### Your task
Find the string "gyration" in the entries and copy each line that has it.

### Data section
□ □ □

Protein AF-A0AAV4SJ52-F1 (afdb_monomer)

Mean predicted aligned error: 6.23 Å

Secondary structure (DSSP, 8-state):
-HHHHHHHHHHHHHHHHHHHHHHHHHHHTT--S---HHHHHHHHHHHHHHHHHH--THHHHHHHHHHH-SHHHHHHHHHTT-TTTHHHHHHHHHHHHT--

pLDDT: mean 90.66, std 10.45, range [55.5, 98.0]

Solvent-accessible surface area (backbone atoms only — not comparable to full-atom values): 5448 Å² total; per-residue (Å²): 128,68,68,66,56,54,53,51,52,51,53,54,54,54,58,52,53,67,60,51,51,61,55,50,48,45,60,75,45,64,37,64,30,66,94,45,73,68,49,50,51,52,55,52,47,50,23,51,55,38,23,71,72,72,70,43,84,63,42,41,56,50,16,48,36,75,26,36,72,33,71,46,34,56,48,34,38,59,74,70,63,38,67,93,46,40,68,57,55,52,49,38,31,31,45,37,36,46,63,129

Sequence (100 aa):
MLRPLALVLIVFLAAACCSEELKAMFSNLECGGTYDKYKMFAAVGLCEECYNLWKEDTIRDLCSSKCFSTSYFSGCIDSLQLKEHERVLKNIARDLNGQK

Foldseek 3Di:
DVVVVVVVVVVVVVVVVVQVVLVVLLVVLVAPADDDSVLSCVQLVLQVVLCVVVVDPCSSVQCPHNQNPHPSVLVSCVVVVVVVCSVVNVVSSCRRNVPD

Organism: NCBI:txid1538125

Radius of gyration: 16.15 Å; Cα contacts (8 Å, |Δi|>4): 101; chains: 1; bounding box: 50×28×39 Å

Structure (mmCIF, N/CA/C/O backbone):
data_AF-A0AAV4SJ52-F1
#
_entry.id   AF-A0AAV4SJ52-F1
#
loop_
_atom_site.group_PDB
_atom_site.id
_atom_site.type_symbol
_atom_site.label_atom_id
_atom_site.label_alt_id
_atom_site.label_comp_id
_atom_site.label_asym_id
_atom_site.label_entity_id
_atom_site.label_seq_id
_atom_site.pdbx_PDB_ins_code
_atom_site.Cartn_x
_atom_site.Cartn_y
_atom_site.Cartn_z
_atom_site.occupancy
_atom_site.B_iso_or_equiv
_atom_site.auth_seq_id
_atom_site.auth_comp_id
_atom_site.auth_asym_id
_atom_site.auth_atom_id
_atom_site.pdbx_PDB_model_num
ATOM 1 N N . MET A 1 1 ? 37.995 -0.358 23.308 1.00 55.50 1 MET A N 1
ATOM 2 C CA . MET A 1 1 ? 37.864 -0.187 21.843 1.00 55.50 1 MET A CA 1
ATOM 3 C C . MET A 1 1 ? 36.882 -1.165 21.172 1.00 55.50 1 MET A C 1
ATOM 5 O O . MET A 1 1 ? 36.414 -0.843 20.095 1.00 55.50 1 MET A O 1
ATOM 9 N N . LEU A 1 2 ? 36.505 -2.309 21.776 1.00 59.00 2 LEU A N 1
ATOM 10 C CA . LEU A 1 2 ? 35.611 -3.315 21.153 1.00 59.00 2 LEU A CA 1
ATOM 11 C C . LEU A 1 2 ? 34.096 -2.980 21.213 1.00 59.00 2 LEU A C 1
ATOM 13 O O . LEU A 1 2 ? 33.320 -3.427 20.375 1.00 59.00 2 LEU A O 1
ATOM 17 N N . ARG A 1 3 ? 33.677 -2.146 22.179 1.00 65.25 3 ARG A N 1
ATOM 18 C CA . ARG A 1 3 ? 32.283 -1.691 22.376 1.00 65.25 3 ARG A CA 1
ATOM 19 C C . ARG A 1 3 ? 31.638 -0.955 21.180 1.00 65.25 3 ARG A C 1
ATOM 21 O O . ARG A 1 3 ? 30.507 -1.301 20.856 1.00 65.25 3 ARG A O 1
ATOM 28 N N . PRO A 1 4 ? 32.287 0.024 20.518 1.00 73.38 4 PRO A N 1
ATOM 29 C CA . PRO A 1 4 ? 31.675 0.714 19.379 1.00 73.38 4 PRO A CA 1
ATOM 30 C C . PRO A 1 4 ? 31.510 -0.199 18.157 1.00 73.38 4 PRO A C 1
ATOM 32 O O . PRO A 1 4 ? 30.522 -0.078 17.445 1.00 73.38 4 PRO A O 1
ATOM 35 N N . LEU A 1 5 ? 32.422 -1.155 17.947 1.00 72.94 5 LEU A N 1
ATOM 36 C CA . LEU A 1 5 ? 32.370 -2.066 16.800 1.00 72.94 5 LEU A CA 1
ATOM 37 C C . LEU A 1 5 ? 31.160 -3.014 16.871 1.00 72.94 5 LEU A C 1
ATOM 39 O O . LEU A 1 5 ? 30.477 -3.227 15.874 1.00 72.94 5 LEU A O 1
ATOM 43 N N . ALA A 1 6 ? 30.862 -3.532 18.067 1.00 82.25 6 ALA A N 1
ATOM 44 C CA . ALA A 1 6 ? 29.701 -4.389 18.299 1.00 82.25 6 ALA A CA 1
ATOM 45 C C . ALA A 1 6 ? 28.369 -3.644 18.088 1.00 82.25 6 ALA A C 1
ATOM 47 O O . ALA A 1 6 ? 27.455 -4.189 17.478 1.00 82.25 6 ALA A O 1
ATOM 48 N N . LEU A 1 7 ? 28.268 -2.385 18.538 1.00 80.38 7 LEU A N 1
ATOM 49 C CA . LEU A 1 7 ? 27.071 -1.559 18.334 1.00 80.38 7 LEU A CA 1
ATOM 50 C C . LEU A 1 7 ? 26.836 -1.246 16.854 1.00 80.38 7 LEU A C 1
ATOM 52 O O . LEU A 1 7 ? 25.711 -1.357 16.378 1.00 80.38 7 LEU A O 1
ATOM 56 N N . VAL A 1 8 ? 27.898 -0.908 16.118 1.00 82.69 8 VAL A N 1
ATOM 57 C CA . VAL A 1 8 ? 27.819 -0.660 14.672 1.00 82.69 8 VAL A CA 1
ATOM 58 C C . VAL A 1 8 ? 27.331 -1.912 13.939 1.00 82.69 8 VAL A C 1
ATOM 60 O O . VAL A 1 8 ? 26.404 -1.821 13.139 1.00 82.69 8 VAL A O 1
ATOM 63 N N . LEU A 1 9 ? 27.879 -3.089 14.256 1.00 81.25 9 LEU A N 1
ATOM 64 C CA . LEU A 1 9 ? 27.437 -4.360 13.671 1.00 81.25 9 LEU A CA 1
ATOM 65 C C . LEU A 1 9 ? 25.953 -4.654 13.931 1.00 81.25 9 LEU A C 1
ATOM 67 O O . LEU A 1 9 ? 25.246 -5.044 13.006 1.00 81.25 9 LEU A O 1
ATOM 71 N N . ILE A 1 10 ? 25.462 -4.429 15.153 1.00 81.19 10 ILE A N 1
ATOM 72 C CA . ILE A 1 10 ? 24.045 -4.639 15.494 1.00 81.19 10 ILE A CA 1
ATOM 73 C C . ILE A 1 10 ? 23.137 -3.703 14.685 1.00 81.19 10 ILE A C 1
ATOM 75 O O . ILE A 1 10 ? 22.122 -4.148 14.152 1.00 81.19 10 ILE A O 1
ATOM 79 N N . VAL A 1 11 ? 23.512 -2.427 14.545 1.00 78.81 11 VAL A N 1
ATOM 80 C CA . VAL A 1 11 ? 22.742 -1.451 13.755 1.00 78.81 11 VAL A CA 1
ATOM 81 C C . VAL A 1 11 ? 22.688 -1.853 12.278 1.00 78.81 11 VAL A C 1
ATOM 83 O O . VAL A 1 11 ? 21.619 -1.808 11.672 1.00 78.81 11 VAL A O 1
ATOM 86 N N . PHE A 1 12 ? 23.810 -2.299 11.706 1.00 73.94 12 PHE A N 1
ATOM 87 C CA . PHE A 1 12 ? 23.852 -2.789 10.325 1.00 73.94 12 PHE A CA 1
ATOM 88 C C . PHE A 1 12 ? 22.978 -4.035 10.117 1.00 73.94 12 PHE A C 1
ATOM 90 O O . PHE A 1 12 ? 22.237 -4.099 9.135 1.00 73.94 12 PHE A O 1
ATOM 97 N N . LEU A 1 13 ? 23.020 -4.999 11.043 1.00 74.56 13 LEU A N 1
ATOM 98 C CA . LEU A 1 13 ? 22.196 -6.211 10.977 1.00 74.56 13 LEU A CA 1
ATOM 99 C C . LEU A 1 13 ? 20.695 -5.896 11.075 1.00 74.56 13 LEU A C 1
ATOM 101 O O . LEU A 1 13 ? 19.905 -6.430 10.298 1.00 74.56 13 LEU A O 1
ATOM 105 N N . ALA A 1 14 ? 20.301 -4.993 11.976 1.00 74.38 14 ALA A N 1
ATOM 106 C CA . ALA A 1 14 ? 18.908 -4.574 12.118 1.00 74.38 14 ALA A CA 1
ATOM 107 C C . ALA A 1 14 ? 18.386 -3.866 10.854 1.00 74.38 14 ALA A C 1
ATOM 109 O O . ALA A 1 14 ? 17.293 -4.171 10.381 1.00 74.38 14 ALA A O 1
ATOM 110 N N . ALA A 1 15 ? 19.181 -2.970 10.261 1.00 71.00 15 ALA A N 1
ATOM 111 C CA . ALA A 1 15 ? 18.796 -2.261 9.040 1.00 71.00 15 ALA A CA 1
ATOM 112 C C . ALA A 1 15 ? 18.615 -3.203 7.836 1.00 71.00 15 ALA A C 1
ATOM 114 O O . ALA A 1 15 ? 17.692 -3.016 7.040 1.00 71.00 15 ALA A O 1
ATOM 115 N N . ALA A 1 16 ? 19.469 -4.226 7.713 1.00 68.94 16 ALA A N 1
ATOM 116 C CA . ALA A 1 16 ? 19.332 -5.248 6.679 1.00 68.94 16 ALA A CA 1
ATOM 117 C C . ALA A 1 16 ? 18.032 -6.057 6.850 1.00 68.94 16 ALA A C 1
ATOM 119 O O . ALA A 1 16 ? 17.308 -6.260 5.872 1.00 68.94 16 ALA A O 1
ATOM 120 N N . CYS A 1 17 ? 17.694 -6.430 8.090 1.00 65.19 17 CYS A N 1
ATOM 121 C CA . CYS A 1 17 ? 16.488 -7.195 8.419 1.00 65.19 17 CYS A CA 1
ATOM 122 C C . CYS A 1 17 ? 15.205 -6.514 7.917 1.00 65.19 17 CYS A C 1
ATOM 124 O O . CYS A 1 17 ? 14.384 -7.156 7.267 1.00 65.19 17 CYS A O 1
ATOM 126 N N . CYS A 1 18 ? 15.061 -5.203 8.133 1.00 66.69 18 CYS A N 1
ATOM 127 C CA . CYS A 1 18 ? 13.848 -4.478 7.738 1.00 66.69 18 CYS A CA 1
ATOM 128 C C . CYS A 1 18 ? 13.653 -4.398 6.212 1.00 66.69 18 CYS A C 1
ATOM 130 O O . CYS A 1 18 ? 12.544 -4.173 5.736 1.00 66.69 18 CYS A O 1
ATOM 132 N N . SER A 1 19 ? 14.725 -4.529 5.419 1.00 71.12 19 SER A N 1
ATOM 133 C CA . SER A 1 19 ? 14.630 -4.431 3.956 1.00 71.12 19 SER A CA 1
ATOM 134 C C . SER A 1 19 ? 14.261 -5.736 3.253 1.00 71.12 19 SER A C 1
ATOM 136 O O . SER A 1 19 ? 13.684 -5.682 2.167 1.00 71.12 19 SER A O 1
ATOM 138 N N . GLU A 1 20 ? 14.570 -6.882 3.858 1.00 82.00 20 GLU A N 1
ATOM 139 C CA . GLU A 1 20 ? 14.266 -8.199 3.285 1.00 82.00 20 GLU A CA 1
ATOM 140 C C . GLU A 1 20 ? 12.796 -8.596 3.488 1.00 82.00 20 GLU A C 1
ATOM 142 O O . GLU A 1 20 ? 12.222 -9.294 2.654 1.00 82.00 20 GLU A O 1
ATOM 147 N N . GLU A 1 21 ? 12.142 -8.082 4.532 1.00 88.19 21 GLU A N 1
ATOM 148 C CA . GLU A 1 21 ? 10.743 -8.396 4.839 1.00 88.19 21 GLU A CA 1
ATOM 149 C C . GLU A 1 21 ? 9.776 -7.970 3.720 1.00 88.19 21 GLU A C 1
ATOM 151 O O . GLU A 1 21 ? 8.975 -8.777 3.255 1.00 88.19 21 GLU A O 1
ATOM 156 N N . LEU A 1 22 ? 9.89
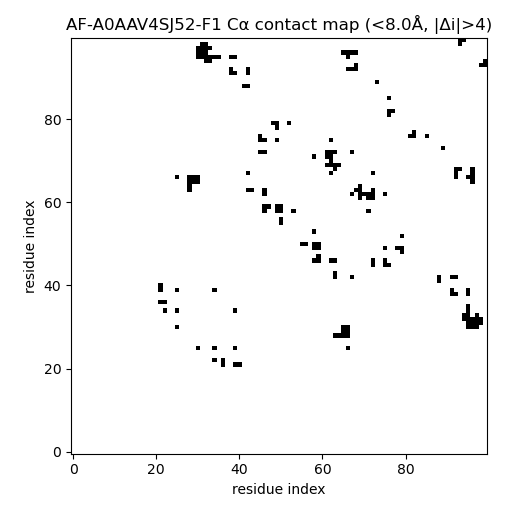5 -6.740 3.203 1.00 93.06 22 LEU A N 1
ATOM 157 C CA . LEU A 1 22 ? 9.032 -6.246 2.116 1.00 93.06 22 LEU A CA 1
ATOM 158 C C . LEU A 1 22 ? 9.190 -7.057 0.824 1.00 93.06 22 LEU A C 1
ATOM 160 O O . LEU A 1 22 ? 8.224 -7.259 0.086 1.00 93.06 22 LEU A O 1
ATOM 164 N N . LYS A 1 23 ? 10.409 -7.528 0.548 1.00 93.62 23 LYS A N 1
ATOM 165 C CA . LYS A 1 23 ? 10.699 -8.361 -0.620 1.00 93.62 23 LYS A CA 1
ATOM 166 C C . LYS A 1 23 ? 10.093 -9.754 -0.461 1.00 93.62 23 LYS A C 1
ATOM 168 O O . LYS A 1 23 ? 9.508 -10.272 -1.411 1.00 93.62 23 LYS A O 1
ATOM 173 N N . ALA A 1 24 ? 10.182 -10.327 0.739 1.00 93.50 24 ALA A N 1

□ □ □

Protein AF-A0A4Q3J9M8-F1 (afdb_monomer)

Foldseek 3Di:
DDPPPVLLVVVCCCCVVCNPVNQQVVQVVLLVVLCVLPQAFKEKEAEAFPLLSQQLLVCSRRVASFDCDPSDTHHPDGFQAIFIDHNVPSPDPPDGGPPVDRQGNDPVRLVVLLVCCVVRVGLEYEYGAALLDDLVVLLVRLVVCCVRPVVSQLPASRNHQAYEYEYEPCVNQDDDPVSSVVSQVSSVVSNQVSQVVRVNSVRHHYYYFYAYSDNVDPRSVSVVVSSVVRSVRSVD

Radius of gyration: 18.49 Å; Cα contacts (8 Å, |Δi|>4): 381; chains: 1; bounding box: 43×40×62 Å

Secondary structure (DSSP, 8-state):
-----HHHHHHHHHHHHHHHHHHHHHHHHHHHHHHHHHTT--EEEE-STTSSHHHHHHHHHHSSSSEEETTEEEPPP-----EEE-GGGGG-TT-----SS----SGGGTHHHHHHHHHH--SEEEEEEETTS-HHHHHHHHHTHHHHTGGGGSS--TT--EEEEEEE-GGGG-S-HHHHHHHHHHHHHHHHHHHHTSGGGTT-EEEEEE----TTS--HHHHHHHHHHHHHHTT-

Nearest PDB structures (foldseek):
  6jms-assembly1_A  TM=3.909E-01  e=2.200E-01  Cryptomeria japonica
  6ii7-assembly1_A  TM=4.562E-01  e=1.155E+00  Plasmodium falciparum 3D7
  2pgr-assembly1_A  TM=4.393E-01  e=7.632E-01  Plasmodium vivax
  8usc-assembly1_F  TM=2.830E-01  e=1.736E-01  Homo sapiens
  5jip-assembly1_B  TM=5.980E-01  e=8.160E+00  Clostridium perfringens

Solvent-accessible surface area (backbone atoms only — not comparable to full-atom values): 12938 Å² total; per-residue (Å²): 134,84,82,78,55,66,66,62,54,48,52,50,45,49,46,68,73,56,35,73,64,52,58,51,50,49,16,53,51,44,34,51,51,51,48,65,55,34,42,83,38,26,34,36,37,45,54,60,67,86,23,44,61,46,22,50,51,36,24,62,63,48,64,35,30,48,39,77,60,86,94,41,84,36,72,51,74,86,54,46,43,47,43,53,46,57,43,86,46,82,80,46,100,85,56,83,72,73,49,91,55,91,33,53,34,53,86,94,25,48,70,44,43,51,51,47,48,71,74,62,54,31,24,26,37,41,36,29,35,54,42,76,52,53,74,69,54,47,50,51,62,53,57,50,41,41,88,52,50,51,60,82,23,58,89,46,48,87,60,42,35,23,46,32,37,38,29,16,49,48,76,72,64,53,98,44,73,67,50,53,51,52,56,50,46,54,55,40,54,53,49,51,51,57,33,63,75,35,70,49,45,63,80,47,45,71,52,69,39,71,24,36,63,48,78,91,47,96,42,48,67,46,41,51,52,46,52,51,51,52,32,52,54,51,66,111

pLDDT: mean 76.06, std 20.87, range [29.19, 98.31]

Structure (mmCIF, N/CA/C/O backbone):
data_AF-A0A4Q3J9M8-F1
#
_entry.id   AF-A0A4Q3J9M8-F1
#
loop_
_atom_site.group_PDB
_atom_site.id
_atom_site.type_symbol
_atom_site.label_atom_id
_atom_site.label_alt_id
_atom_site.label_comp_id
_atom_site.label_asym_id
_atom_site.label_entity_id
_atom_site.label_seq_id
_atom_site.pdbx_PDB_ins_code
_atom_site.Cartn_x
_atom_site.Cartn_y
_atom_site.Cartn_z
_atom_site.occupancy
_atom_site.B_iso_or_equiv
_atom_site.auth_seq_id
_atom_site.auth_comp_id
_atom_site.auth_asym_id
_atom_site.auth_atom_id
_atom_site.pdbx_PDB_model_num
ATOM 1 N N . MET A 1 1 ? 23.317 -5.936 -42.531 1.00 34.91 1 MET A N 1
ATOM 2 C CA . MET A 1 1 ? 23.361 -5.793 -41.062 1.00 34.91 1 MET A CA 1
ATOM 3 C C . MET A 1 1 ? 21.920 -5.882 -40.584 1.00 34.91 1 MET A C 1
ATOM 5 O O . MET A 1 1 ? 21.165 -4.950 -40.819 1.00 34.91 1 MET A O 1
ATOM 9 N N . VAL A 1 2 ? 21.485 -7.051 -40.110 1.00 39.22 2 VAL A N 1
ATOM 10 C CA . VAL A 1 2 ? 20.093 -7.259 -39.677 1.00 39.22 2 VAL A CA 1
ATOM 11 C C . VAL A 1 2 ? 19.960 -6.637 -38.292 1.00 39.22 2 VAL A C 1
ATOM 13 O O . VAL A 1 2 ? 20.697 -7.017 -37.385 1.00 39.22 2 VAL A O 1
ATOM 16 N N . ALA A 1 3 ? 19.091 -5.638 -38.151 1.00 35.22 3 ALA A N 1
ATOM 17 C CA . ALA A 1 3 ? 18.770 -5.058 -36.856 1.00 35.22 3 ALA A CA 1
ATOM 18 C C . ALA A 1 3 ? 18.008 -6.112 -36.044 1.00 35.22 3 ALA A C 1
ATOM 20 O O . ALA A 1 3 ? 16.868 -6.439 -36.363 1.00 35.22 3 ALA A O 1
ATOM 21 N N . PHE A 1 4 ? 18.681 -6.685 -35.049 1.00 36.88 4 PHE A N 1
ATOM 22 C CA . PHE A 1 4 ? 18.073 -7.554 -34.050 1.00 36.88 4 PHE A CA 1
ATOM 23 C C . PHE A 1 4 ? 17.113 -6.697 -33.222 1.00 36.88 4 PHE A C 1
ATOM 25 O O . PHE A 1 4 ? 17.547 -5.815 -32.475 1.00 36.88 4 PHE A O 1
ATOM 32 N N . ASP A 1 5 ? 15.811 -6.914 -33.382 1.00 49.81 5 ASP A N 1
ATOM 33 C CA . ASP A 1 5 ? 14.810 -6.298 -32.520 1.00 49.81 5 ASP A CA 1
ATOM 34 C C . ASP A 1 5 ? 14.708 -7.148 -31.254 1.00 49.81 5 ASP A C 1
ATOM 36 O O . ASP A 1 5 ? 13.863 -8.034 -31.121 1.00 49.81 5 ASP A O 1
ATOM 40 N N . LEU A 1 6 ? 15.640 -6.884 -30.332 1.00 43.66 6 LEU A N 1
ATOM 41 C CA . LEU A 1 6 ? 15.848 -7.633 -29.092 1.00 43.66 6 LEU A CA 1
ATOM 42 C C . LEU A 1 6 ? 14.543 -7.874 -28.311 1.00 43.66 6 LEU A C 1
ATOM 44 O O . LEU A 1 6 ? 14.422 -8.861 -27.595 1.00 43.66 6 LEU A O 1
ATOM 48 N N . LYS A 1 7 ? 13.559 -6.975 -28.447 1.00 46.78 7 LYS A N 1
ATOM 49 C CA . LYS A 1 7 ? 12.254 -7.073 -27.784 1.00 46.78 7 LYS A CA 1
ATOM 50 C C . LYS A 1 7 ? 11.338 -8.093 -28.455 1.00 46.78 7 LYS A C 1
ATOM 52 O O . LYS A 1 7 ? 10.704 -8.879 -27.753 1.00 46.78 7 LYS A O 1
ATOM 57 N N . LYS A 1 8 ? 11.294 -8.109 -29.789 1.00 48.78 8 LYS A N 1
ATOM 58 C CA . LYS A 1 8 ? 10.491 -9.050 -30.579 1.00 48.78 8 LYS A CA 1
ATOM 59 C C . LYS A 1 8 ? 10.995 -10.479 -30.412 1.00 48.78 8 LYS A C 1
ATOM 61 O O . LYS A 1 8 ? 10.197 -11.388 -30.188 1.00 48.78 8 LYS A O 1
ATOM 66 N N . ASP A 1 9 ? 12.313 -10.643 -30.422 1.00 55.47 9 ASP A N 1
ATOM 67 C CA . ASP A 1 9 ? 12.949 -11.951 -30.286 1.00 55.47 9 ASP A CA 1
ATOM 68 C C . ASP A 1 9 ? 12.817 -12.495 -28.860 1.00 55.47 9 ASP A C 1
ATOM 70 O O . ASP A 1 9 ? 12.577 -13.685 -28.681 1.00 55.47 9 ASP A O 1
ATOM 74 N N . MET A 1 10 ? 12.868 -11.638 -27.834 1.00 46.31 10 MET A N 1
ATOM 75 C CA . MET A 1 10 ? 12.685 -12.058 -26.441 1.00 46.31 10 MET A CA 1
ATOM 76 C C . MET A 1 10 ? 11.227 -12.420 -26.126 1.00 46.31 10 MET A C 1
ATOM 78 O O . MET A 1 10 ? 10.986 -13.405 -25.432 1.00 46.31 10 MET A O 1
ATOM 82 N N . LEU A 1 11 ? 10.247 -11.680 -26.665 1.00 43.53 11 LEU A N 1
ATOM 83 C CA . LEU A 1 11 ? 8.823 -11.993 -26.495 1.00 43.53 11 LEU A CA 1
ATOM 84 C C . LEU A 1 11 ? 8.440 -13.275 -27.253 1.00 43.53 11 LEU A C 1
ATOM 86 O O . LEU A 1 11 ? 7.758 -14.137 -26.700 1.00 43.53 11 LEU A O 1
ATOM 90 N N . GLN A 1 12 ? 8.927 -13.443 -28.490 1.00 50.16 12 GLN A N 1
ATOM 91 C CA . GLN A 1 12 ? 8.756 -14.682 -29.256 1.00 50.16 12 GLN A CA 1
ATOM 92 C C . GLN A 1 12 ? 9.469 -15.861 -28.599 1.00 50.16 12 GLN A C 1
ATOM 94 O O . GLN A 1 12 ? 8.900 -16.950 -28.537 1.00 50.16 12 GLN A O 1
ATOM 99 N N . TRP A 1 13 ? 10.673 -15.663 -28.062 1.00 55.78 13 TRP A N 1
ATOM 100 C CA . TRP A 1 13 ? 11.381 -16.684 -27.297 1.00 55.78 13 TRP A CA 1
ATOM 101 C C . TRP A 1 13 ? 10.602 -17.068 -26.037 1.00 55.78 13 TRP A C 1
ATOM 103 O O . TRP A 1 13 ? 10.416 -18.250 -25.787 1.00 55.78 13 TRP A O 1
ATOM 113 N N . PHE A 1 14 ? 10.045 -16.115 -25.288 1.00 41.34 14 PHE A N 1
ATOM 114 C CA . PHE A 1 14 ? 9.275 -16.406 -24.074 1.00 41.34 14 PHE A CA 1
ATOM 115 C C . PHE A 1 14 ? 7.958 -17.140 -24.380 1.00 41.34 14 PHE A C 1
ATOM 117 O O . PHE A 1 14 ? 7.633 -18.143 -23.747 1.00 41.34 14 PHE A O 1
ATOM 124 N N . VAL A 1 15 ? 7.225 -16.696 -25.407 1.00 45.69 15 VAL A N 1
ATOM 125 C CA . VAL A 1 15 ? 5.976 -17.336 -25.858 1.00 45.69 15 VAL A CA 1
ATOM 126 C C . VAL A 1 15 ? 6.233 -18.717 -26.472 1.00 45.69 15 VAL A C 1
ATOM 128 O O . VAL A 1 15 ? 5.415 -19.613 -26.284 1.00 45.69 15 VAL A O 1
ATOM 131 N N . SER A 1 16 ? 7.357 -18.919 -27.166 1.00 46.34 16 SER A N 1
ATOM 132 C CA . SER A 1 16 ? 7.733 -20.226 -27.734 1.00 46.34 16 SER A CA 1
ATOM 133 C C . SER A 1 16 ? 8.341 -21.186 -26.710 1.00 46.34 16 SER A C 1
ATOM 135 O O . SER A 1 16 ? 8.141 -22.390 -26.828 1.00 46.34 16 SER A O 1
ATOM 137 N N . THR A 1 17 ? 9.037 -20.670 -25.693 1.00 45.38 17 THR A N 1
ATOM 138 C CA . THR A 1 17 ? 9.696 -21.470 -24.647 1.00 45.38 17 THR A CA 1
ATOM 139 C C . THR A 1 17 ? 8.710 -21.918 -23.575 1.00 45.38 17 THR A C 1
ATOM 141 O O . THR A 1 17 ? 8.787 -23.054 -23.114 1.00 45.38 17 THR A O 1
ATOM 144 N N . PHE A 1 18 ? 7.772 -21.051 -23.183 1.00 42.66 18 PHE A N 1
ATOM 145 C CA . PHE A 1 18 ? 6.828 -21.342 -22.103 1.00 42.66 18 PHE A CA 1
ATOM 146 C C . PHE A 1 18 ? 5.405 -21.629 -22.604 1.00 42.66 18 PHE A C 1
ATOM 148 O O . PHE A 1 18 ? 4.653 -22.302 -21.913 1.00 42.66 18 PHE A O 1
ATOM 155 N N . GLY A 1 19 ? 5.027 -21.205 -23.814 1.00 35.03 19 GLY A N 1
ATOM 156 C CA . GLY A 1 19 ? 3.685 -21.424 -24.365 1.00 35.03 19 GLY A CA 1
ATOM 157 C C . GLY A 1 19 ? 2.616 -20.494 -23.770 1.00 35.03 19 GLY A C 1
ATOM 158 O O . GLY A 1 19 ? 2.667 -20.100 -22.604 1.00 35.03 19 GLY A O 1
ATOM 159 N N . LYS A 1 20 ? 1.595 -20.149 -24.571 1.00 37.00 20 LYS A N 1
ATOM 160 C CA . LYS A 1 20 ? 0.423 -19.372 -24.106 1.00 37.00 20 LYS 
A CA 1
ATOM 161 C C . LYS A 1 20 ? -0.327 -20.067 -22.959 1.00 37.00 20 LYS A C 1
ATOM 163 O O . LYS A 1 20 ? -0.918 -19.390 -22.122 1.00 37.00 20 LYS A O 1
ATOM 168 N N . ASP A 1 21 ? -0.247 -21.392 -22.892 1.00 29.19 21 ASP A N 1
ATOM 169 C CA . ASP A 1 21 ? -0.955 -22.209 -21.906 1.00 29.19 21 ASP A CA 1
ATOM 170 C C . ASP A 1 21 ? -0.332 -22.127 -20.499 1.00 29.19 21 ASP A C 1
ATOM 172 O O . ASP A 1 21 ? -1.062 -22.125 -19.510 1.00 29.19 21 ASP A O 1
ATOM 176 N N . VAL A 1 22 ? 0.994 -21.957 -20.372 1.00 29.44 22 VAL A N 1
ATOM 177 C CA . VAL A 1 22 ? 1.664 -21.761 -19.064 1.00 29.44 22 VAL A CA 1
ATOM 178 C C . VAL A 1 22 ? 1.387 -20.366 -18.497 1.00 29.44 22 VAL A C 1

□ □ □

### Exercise response
Radius of gyration: 16.15 Å; Cα contacts (8 Å, |Δi|>4): 101; chains: 1; bounding box: 50×28×39 Å
Radius of gyration: 18.49 Å; Cα contacts (8 Å, |Δi|>4): 381; chains: 1; bounding box: 43×40×62 Å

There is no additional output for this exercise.